For dating sites, the emphasis is on mining affinity patterns to hone personalized recommendations for each user. That may be important down the road for real estate sites as well. But in the near term, Zillow is likely to focus on establishing itself as the country’s most comprehensive searchable database for home listings. That, in turn, will allow it to keep improving its “zestimates” to the point that it becomes, in a sense, the Facebook of homes.
Zillow was already headed in that direction when I met with Rascoff, the CEO, earlier this year. “A house is kind of like a whale,” Rascoff told me, in the sense that it surfaces on the Internet only for a brief period while it’s on sale. “When it goes off the market, it disappears.” But Zillow can harness data on the other homes in its neighborhood and category to chart its estimated value even while it’s off the market.
It also encourages homeowners to feed it additional information by setting a “make me move” price even when their home is off the market. You may not be looking to sell just yet, but if someone offered 25 percent above market value, you’d listen. By making that information available to potential buyers, Zillow gives you the chance to reap an unexpected windfall.
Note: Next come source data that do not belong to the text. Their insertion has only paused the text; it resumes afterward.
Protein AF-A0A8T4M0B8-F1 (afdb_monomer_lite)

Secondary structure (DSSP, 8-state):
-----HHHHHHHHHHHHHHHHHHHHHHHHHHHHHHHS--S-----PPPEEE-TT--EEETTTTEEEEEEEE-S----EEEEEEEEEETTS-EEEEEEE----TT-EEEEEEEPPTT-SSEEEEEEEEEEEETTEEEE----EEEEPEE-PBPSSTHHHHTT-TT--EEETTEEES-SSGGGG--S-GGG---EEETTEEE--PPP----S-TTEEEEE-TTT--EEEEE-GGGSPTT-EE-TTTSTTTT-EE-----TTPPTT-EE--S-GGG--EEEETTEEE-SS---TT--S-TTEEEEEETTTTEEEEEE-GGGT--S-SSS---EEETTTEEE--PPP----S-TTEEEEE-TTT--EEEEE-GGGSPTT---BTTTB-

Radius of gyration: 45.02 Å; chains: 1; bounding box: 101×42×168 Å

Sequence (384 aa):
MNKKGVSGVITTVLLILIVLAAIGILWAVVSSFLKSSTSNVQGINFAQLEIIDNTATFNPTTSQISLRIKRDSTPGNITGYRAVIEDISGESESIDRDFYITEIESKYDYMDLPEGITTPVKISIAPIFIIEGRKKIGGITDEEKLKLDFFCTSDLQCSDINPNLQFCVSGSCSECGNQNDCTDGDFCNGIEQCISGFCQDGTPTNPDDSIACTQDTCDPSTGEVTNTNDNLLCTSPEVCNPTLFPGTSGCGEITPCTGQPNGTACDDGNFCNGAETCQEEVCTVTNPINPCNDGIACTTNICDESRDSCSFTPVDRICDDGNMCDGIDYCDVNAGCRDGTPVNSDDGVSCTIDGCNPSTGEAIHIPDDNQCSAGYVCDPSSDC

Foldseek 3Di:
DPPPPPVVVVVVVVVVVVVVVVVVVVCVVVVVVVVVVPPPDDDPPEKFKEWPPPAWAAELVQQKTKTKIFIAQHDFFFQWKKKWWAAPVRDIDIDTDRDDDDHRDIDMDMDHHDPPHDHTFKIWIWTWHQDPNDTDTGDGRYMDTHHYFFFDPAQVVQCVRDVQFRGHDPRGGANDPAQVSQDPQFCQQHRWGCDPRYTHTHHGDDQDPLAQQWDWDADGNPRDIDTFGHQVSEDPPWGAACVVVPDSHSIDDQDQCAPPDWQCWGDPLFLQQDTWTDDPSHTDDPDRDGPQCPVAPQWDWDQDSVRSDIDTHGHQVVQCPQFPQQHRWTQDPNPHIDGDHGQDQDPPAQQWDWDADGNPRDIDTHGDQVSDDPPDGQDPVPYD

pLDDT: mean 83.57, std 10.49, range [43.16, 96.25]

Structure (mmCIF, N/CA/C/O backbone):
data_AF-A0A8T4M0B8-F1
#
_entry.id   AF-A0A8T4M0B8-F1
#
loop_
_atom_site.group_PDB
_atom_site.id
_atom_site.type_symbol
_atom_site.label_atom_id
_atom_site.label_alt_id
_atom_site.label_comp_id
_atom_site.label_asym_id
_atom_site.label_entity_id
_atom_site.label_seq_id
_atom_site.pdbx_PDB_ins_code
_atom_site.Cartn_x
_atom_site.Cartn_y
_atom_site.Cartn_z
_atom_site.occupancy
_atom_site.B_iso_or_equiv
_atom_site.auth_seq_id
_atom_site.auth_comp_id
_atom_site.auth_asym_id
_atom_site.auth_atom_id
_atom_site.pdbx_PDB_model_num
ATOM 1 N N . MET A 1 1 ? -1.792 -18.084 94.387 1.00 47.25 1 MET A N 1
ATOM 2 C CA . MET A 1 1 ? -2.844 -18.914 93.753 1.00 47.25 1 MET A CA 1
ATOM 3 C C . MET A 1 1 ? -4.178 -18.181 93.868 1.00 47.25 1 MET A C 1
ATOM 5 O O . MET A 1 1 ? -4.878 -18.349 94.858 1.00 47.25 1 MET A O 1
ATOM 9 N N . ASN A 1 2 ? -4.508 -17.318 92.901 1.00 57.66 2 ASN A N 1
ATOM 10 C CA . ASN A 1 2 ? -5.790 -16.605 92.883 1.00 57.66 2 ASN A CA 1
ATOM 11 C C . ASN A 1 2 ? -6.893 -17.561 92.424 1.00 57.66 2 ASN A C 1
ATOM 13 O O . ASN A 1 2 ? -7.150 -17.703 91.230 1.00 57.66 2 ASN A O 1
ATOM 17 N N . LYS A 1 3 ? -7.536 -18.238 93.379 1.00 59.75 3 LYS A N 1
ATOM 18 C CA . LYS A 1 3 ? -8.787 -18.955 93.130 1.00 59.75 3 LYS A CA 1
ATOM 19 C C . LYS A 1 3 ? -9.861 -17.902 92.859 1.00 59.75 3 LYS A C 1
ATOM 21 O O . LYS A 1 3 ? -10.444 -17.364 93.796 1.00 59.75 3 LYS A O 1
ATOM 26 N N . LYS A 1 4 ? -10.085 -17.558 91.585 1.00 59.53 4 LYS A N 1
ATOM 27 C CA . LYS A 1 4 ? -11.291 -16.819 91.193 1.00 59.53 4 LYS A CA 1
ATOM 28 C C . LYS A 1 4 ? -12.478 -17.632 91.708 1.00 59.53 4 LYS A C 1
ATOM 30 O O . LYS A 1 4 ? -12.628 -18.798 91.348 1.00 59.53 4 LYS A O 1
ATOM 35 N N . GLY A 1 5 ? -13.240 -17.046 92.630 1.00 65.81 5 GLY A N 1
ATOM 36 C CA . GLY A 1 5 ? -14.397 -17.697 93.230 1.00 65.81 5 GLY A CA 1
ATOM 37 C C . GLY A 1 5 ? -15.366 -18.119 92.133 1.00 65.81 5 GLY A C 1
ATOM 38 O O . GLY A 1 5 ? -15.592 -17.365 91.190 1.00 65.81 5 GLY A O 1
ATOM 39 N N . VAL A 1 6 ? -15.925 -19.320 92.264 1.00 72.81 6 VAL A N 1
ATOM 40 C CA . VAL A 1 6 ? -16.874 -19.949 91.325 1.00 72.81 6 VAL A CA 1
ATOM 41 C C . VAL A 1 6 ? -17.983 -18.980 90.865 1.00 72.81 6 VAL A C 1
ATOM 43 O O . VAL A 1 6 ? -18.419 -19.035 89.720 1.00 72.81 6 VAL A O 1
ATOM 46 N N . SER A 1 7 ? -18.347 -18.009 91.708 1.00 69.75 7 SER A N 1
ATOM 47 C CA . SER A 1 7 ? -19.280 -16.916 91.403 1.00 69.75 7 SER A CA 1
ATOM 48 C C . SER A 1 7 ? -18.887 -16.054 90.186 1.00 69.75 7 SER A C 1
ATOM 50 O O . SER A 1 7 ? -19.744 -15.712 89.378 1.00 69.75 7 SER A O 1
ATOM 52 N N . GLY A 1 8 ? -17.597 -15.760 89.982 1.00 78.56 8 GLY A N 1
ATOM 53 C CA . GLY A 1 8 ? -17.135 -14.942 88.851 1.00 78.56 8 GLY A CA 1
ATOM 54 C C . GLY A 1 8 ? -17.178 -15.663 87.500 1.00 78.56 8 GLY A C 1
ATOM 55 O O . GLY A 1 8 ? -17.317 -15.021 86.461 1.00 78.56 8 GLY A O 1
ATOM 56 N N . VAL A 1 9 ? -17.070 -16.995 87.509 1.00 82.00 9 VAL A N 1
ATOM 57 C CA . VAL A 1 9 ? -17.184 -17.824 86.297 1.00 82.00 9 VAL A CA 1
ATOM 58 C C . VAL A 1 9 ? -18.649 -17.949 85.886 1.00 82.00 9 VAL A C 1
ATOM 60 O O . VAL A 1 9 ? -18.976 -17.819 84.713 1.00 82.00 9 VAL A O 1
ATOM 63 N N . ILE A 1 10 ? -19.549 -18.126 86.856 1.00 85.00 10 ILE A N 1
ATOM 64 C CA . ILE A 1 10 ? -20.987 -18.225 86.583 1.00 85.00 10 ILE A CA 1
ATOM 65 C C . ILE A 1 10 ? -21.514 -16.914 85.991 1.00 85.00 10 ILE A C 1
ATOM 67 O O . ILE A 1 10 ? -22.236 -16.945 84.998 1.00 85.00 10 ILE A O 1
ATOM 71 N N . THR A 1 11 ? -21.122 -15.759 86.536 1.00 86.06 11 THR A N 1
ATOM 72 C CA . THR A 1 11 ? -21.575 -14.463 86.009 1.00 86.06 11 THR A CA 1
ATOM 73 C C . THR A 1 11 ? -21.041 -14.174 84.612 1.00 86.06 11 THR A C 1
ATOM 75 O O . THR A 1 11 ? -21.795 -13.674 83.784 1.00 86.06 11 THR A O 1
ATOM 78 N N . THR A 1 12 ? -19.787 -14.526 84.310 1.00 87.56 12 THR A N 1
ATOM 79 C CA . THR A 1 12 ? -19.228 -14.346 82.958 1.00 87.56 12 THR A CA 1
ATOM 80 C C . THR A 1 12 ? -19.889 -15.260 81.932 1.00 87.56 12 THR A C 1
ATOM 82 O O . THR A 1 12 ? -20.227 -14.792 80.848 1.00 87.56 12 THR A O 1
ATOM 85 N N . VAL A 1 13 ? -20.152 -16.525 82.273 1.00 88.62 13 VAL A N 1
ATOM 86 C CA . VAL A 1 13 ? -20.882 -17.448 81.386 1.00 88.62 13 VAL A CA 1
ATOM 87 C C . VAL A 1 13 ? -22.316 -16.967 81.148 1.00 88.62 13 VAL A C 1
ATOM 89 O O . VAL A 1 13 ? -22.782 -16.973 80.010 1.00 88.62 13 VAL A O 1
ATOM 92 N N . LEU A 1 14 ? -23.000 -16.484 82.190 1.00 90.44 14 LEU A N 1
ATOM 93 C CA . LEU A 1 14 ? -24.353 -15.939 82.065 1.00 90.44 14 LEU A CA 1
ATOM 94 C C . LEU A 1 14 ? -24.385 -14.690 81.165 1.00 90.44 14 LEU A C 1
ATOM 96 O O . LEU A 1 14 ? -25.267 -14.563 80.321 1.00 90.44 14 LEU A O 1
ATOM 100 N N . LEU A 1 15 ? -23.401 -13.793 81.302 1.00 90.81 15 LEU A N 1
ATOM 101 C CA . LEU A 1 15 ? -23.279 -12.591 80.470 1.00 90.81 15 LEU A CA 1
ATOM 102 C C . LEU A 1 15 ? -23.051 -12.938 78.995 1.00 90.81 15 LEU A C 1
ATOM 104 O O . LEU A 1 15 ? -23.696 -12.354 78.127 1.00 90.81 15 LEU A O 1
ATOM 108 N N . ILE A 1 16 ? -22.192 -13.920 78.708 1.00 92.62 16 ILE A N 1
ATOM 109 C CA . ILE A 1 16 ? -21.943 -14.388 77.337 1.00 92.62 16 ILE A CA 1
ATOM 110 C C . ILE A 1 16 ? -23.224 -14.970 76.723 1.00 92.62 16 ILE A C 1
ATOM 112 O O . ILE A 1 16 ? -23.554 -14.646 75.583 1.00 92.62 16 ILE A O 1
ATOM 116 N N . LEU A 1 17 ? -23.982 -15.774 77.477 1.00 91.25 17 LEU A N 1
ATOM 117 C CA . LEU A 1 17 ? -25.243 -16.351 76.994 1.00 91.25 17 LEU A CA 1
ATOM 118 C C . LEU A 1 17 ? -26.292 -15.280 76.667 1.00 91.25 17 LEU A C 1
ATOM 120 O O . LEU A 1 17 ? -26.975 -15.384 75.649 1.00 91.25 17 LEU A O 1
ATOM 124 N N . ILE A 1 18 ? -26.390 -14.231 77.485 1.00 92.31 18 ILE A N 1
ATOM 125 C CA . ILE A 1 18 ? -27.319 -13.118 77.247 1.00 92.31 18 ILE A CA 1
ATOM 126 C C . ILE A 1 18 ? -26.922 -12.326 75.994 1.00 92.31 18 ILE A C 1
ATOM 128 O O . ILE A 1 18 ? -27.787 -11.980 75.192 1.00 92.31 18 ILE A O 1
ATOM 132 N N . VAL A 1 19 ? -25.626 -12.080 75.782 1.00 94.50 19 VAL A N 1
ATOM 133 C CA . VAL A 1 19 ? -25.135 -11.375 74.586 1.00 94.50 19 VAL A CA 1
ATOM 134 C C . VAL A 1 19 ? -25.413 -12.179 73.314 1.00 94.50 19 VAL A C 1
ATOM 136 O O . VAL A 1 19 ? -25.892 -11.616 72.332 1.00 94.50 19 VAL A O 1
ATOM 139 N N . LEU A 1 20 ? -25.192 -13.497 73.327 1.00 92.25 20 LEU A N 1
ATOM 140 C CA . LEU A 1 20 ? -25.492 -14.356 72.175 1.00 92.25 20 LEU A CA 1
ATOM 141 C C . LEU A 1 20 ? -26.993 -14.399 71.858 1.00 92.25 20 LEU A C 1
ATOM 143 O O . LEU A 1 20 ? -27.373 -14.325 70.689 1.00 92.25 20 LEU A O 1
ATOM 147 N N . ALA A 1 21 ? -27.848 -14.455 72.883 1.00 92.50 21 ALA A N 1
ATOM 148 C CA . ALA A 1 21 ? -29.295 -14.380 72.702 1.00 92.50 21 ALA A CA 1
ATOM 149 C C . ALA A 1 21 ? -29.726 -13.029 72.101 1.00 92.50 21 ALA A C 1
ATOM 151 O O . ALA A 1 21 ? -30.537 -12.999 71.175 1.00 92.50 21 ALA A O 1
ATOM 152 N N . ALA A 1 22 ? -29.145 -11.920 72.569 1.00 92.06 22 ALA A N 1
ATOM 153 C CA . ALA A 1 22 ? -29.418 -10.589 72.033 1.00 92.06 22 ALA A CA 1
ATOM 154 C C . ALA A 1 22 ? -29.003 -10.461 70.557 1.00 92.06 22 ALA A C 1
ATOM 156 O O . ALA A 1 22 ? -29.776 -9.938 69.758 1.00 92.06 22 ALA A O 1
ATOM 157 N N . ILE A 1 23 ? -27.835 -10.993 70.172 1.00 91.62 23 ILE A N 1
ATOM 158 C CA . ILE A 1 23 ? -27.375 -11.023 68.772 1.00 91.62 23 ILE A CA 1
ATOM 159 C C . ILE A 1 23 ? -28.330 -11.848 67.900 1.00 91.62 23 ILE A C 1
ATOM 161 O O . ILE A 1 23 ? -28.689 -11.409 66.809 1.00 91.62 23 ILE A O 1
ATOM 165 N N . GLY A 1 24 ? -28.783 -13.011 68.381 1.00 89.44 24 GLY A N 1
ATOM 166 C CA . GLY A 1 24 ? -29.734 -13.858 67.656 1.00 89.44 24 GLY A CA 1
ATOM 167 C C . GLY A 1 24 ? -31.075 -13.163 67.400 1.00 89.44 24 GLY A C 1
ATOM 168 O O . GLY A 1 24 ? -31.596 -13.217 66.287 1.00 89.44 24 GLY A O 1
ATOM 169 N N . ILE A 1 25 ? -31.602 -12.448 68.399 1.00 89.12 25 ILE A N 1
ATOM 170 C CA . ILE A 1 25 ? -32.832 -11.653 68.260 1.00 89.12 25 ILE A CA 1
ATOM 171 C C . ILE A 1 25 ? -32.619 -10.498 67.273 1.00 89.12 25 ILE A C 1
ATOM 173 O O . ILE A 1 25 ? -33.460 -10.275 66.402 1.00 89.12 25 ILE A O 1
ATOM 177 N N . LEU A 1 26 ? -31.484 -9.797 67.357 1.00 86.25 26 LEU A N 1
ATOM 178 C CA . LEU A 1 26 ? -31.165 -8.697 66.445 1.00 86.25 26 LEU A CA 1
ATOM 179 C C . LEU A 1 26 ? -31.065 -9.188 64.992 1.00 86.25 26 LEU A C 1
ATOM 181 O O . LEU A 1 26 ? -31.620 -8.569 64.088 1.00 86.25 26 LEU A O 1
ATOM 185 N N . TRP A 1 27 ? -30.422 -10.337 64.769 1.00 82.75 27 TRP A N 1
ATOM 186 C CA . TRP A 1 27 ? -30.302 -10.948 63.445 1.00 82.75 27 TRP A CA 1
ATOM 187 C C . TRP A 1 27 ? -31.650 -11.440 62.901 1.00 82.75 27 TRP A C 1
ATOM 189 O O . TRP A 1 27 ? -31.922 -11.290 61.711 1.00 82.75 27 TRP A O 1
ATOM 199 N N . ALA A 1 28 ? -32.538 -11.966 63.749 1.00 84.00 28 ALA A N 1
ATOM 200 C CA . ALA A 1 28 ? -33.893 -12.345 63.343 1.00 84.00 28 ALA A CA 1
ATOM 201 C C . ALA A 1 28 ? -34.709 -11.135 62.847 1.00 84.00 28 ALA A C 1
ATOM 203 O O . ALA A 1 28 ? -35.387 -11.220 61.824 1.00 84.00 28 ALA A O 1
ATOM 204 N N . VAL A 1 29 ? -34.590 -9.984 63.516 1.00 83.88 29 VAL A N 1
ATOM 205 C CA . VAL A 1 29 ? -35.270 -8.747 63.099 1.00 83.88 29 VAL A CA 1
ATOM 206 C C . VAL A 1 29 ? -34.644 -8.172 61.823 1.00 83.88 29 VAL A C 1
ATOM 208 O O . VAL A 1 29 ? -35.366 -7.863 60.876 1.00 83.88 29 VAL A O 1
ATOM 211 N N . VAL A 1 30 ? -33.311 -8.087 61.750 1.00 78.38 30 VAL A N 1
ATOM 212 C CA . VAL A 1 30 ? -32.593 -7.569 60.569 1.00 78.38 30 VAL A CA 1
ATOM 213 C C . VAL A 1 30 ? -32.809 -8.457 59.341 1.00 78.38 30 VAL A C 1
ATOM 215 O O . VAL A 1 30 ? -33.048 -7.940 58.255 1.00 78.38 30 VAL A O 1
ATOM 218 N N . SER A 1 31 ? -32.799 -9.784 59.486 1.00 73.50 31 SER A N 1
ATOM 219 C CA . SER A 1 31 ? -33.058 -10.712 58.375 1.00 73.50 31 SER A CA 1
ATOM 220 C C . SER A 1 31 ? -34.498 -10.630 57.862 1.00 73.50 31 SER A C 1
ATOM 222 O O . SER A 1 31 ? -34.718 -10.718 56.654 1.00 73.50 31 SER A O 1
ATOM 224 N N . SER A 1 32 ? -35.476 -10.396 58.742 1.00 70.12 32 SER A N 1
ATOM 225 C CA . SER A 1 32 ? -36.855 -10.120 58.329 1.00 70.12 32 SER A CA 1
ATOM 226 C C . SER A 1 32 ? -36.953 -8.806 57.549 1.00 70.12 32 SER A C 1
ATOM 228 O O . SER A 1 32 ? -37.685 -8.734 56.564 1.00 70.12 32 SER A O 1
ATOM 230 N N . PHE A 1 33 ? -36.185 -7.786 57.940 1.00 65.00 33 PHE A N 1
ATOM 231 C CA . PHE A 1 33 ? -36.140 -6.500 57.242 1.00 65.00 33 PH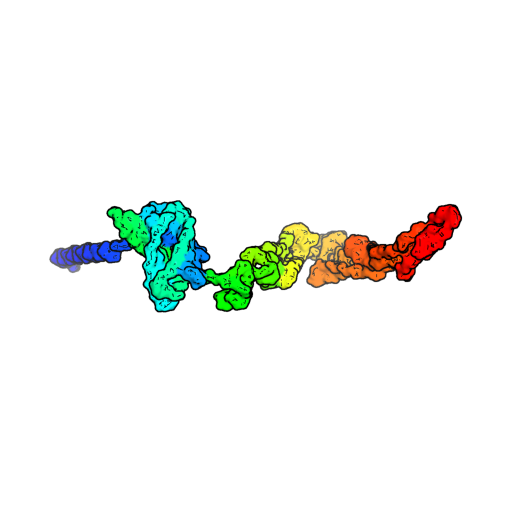E A CA 1
ATOM 232 C C . PHE A 1 33 ? -35.438 -6.608 55.880 1.00 65.00 33 PHE A C 1
ATOM 234 O O . PHE A 1 33 ? -35.949 -6.101 54.887 1.00 65.00 33 PHE A O 1
ATOM 241 N N . LEU A 1 34 ? -34.334 -7.359 55.791 1.00 60.72 34 LEU A N 1
ATOM 242 C CA . LEU A 1 34 ? -33.649 -7.647 54.524 1.00 60.72 34 LEU A CA 1
ATOM 243 C C . LEU A 1 34 ? -34.545 -8.428 53.549 1.00 60.72 34 LEU A C 1
ATOM 245 O O . LEU A 1 34 ? -34.550 -8.127 52.358 1.00 60.72 34 LEU A O 1
ATOM 249 N N . LYS A 1 35 ? -35.367 -9.364 54.048 1.00 56.47 35 LYS A N 1
ATOM 250 C CA . LYS A 1 35 ? -36.398 -10.058 53.251 1.00 56.47 35 LYS A CA 1
ATOM 251 C C . LYS A 1 35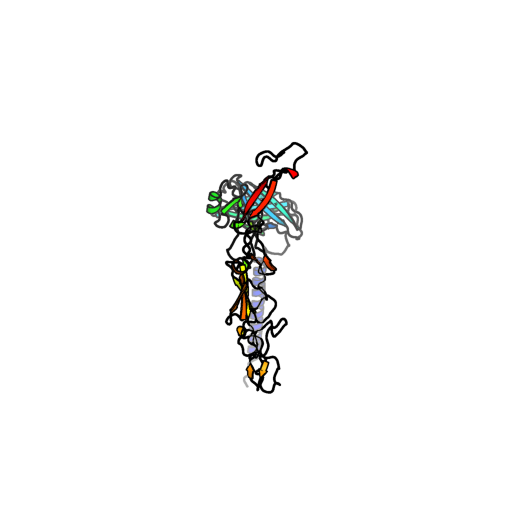 ? -37.581 -9.163 52.858 1.00 56.47 35 LYS A C 1
ATOM 253 O O . LYS A 1 35 ? -38.263 -9.478 51.892 1.00 56.47 35 LYS A O 1
ATOM 258 N N . SER A 1 36 ? -37.816 -8.062 53.575 1.00 52.94 36 SER A N 1
ATOM 259 C CA . SER A 1 36 ? -38.925 -7.128 53.309 1.00 52.94 36 SER A CA 1
ATOM 260 C C . SER A 1 36 ? -38.526 -5.959 52.398 1.00 52.94 36 SER A C 1
ATOM 262 O O . SER A 1 36 ? -39.394 -5.349 51.784 1.00 52.94 36 SER A O 1
ATOM 264 N N . SER A 1 37 ? -37.225 -5.676 52.259 1.00 45.00 37 SER A N 1
ATOM 265 C CA . SER A 1 37 ? -36.693 -4.676 51.316 1.00 45.00 37 SER A CA 1
ATOM 266 C C . SER A 1 37 ? -36.159 -5.283 50.012 1.00 45.00 37 SER A C 1
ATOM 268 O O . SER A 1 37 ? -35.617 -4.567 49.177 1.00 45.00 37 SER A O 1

For its part, Zillow reaps additional data about the value of your home—and a bunch of other homes like it.
These days, Rascoff said, people don’t just look up their dates, bosses, and ex-spouses on Google and Facebook. If they know their address, they also “Zillow” them to find out how much their home is worth. Just now I Zillowed my parents’ home, and the “zestimate” looks pretty plausible, even though it hasn’t been on the market in decades. The information on the house’s size and build date is also accurate.
Zillow’s data on housing does raise some privacy concerns, as Evan Selinger pointed out in Slate in 2012. But the company doesn’t disclose homeowners’ identities, so it won’t tell you anything about a person’s home unless you already know his address.
The Facebook analogy is imperfect, of course, in that Zillow isn’t a social network. Rascoff prefers to think of his site as a "Wikipedia of homes,” in that it conveniently ties together factual information from disparate sources. Unlike Wikipedia, though, Zillow doesn’t allow just anyone to upload information about a given property—only the owner or agent. Not yet, anyway.
Either way, the database is incredibly useful for those looking to buy or sell. In theory it could have a lot of value for academics and policy-makers as well. Already, the company says, four out of every five homes in the United States has been looked up by at least one person on Zillow.
Rascoff told the Times he doesn’t expect any antitrust regulators to object to the Trulia acquisition, because the companies’ combined revenues of $341 million last year represent only a fraction of the multibillion-dollar market for real estate ads. Perhaps he’s right. But the portion of that pie that goes to online sites and mobile apps is likely to grow in a hurry, and keep growing—and Zillow will be poised to gobble it up, much as Amazon has done with online retail.
In some ways it would have been nice for consumers to continue to have two big real estate sites battling it out and keeping each other’s power in check. That said, perhaps we should be thankful that it was Zillow that bought Trulia, and not some far larger tech company. The Facebook of homes would be a lot scarier in the hands of, say, the Facebook of people.
*Correction, July 28, 2014: This post originally cited Bloomberg's calculation that the two sites captured nearly 90 percent of all traffic to ComScore's top 15 real-estate sites. In fact, according to ComScore, the combined unduplicated audience for Zillow and Trulia is 68.4 million, which works out to 71 percent of the total audience for the real estate category.